▶ [Records shown]:

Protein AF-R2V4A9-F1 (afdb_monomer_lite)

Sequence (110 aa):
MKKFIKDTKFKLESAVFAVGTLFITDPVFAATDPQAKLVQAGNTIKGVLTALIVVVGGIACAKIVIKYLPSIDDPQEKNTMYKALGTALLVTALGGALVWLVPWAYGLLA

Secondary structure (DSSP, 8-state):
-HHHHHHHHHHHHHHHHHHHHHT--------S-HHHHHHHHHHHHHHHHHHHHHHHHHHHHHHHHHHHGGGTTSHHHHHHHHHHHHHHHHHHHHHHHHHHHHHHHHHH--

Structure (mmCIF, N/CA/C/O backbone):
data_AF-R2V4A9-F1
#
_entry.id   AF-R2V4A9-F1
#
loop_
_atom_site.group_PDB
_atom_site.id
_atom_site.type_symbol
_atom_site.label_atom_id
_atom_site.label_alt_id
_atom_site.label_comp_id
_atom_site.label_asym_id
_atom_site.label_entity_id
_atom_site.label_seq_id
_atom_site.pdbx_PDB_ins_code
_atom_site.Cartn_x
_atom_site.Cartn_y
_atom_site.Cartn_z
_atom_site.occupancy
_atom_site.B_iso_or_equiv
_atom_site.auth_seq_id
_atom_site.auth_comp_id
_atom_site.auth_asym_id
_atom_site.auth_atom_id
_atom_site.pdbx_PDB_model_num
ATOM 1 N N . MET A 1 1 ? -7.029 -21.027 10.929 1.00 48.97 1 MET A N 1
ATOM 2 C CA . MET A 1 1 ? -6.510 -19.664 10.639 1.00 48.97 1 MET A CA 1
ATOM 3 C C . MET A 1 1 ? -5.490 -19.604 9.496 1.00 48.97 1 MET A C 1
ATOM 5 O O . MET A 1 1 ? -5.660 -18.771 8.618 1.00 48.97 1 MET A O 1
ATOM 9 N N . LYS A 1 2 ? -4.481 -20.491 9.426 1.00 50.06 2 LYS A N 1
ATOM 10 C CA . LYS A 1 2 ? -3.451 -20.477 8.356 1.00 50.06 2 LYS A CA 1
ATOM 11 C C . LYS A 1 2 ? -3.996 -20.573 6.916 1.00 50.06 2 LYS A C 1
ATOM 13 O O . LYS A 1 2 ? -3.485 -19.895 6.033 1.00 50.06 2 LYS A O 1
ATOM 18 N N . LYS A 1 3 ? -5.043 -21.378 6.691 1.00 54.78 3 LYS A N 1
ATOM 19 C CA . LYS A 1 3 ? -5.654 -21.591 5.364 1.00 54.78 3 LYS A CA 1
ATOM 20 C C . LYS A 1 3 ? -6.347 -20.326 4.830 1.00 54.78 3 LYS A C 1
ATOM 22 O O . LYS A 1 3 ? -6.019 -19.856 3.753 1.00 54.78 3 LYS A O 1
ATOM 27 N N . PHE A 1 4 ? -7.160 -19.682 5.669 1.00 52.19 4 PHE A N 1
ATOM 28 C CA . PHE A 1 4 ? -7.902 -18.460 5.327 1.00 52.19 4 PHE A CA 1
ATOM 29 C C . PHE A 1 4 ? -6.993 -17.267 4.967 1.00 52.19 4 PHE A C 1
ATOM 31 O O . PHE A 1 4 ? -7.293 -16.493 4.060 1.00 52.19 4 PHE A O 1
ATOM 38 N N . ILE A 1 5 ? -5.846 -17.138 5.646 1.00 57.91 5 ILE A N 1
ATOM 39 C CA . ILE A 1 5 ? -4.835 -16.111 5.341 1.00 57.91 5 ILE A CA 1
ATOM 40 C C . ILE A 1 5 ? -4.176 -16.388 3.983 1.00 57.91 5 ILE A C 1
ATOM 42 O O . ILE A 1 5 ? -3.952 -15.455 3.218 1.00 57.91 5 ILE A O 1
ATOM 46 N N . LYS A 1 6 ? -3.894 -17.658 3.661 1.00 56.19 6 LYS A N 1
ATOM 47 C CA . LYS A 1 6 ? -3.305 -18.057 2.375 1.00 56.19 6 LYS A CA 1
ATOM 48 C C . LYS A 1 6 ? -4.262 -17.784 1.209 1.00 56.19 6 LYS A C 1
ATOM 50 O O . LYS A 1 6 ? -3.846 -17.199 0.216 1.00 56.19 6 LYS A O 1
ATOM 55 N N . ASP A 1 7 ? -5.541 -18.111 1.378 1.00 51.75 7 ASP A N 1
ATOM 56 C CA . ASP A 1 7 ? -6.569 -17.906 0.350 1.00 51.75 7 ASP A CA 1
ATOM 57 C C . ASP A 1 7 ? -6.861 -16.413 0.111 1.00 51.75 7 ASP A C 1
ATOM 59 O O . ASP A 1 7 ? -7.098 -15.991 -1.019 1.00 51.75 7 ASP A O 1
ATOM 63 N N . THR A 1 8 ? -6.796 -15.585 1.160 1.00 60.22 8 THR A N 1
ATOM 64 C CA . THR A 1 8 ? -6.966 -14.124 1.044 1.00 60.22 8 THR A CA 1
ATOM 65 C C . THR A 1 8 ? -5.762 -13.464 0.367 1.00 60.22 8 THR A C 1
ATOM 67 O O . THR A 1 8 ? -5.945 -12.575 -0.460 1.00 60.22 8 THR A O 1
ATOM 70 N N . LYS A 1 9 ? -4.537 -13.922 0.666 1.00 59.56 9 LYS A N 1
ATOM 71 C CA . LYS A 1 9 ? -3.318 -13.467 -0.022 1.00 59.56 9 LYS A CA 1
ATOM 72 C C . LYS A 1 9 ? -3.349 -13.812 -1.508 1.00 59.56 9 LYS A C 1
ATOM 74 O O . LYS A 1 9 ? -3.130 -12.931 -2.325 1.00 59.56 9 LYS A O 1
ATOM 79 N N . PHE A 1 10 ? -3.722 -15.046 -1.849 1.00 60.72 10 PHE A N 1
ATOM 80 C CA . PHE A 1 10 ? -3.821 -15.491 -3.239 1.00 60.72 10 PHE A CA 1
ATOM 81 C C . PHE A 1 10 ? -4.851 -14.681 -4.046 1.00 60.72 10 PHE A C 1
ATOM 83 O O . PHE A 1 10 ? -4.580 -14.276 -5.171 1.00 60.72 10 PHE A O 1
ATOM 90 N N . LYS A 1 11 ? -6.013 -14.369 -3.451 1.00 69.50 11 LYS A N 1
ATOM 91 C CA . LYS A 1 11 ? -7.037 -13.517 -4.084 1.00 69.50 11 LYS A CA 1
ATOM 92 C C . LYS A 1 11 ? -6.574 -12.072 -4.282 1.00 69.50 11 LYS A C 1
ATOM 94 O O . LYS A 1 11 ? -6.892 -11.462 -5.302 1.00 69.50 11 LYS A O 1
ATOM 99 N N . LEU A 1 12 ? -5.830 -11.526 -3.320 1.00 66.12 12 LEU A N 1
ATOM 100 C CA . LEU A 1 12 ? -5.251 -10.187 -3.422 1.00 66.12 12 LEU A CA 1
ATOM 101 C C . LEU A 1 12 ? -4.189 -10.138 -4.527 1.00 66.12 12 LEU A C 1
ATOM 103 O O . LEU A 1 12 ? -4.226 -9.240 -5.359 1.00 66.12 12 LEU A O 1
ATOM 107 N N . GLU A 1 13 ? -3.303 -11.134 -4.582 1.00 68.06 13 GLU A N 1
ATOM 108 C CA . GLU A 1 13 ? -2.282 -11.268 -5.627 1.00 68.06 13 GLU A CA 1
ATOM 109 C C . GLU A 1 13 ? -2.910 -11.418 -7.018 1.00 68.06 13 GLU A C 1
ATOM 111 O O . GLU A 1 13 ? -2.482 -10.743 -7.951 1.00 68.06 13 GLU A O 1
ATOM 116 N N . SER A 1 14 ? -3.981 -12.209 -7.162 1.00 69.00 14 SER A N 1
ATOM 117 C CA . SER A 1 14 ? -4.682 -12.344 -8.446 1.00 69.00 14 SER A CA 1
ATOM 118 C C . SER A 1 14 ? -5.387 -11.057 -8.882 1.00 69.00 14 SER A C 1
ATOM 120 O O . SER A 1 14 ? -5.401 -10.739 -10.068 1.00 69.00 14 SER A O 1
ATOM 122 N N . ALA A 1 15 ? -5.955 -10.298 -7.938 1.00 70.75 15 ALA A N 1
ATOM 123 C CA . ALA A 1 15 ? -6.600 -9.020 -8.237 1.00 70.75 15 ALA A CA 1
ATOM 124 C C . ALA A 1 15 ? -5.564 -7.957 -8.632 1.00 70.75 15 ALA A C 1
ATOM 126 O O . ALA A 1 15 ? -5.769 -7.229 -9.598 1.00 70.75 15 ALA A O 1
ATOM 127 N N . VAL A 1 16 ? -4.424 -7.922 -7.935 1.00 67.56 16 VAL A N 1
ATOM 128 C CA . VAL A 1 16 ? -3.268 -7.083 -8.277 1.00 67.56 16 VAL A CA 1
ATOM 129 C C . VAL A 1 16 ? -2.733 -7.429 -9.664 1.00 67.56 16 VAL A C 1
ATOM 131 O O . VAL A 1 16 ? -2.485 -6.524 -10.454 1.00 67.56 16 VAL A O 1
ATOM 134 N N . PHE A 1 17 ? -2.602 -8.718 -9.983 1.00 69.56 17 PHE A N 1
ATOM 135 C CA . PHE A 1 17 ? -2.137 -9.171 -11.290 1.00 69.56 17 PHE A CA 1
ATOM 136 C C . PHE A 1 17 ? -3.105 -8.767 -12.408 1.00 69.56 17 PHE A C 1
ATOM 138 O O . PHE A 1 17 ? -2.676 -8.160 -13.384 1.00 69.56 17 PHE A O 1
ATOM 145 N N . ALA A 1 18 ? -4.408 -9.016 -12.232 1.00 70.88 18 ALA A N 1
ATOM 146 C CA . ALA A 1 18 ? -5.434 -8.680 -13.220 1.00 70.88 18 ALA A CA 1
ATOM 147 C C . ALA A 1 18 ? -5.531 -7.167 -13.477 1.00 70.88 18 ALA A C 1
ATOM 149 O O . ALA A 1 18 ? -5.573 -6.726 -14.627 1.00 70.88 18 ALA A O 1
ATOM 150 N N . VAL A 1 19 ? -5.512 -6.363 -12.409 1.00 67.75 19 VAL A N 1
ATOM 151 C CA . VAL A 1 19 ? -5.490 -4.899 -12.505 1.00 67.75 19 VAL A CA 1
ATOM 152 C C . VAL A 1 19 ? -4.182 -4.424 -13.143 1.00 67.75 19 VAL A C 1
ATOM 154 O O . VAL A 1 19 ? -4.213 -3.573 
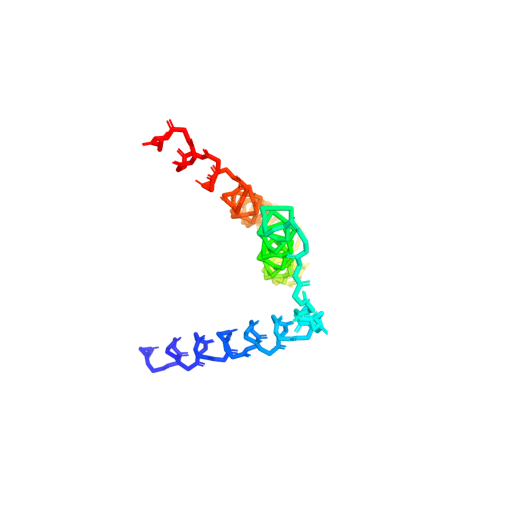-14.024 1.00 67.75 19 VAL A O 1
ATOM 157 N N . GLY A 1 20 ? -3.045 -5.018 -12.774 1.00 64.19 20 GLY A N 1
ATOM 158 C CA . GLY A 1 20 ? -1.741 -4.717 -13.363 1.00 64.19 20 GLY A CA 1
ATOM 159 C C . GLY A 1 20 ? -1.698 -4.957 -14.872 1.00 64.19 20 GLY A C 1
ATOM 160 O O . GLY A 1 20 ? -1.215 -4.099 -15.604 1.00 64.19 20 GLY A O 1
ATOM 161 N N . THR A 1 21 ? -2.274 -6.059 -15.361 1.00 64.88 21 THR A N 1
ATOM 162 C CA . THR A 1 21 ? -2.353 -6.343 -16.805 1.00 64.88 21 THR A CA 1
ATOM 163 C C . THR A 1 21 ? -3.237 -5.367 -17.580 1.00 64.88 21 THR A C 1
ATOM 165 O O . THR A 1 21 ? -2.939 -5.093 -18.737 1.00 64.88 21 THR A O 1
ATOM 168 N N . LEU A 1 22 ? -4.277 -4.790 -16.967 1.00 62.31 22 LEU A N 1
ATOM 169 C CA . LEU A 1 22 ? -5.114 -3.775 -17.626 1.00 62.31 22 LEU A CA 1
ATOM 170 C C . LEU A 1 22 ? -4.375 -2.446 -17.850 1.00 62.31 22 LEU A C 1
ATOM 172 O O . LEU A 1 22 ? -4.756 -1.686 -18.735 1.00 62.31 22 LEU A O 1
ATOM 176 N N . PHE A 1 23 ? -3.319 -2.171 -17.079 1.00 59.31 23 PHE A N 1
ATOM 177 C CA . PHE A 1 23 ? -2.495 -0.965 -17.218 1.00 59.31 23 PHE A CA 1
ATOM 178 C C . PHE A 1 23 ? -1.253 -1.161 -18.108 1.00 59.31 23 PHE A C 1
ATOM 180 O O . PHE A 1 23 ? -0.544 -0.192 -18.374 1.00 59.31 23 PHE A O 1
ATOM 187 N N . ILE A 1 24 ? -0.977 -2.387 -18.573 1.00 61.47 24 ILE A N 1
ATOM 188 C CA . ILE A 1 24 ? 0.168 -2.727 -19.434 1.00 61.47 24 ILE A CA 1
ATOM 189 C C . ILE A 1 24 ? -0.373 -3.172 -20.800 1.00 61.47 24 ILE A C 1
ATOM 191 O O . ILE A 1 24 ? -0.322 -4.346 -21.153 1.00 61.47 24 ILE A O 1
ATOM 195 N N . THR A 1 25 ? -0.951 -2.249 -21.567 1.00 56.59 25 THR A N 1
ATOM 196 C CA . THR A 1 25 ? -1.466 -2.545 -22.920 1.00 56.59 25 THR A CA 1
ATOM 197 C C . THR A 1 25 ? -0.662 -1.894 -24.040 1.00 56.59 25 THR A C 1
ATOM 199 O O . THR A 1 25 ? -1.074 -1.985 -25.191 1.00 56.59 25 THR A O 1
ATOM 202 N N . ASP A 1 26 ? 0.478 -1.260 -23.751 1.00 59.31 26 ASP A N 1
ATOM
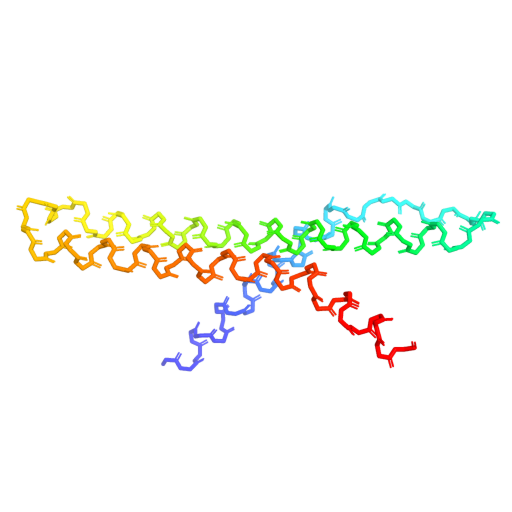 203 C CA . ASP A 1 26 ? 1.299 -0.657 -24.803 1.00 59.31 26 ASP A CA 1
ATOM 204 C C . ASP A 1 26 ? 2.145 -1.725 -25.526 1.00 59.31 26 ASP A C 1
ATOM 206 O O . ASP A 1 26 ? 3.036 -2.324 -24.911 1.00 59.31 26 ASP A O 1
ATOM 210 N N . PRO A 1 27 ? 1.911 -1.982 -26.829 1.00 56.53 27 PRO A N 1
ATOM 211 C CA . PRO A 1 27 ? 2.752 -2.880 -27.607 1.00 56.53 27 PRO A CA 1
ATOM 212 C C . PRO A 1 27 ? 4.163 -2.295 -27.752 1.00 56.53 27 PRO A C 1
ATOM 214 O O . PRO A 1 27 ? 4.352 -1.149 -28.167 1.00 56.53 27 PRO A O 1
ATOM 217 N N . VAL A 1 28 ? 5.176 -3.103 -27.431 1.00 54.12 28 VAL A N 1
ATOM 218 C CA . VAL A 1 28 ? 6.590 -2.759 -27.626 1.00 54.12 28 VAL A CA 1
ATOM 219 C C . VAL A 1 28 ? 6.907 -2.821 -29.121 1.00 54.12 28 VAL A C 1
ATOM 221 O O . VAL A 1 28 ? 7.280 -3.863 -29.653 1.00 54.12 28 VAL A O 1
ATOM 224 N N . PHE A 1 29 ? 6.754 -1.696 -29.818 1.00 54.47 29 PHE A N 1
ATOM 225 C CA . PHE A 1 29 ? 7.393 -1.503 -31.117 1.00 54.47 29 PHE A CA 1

▶ [Required work]:
Give again the closing portion of the entries, from the line with "ATOM 214 O O" through the last line. Keep it exact and add nothing.

▶ [Task answer]:
ATOM 214 O O . PRO A 1 27 ? 4.352 -1.149 -28.167 1.00 56.53 27 PRO A O 1
ATOM 217 N N . VAL A 1 28 ? 5.176 -3.103 -27.431 1.00 54.12 28 VAL A N 1
ATOM 218 C CA . VAL A 1 28 ? 6.590 -2.759 -27.626 1.00 54.12 28 VAL A CA 1
ATOM 219 C C . VAL A 1 28 ? 6.907 -2.821 -29.121 1.00 54.12 28 VAL A C 1
ATOM 221 O O . VAL A 1 28 ? 7.280 -3.863 -29.653 1.00 54.12 28 VAL A O 1
ATOM 224 N N . PHE A 1 29 ? 6.754 -1.696 -29.818 1.00 54.47 29 PHE A N 1
ATOM 225 C CA . PHE A 1 29 ? 7.393 -1.503 -31.117 1.00 54.47 29 PHE A CA 1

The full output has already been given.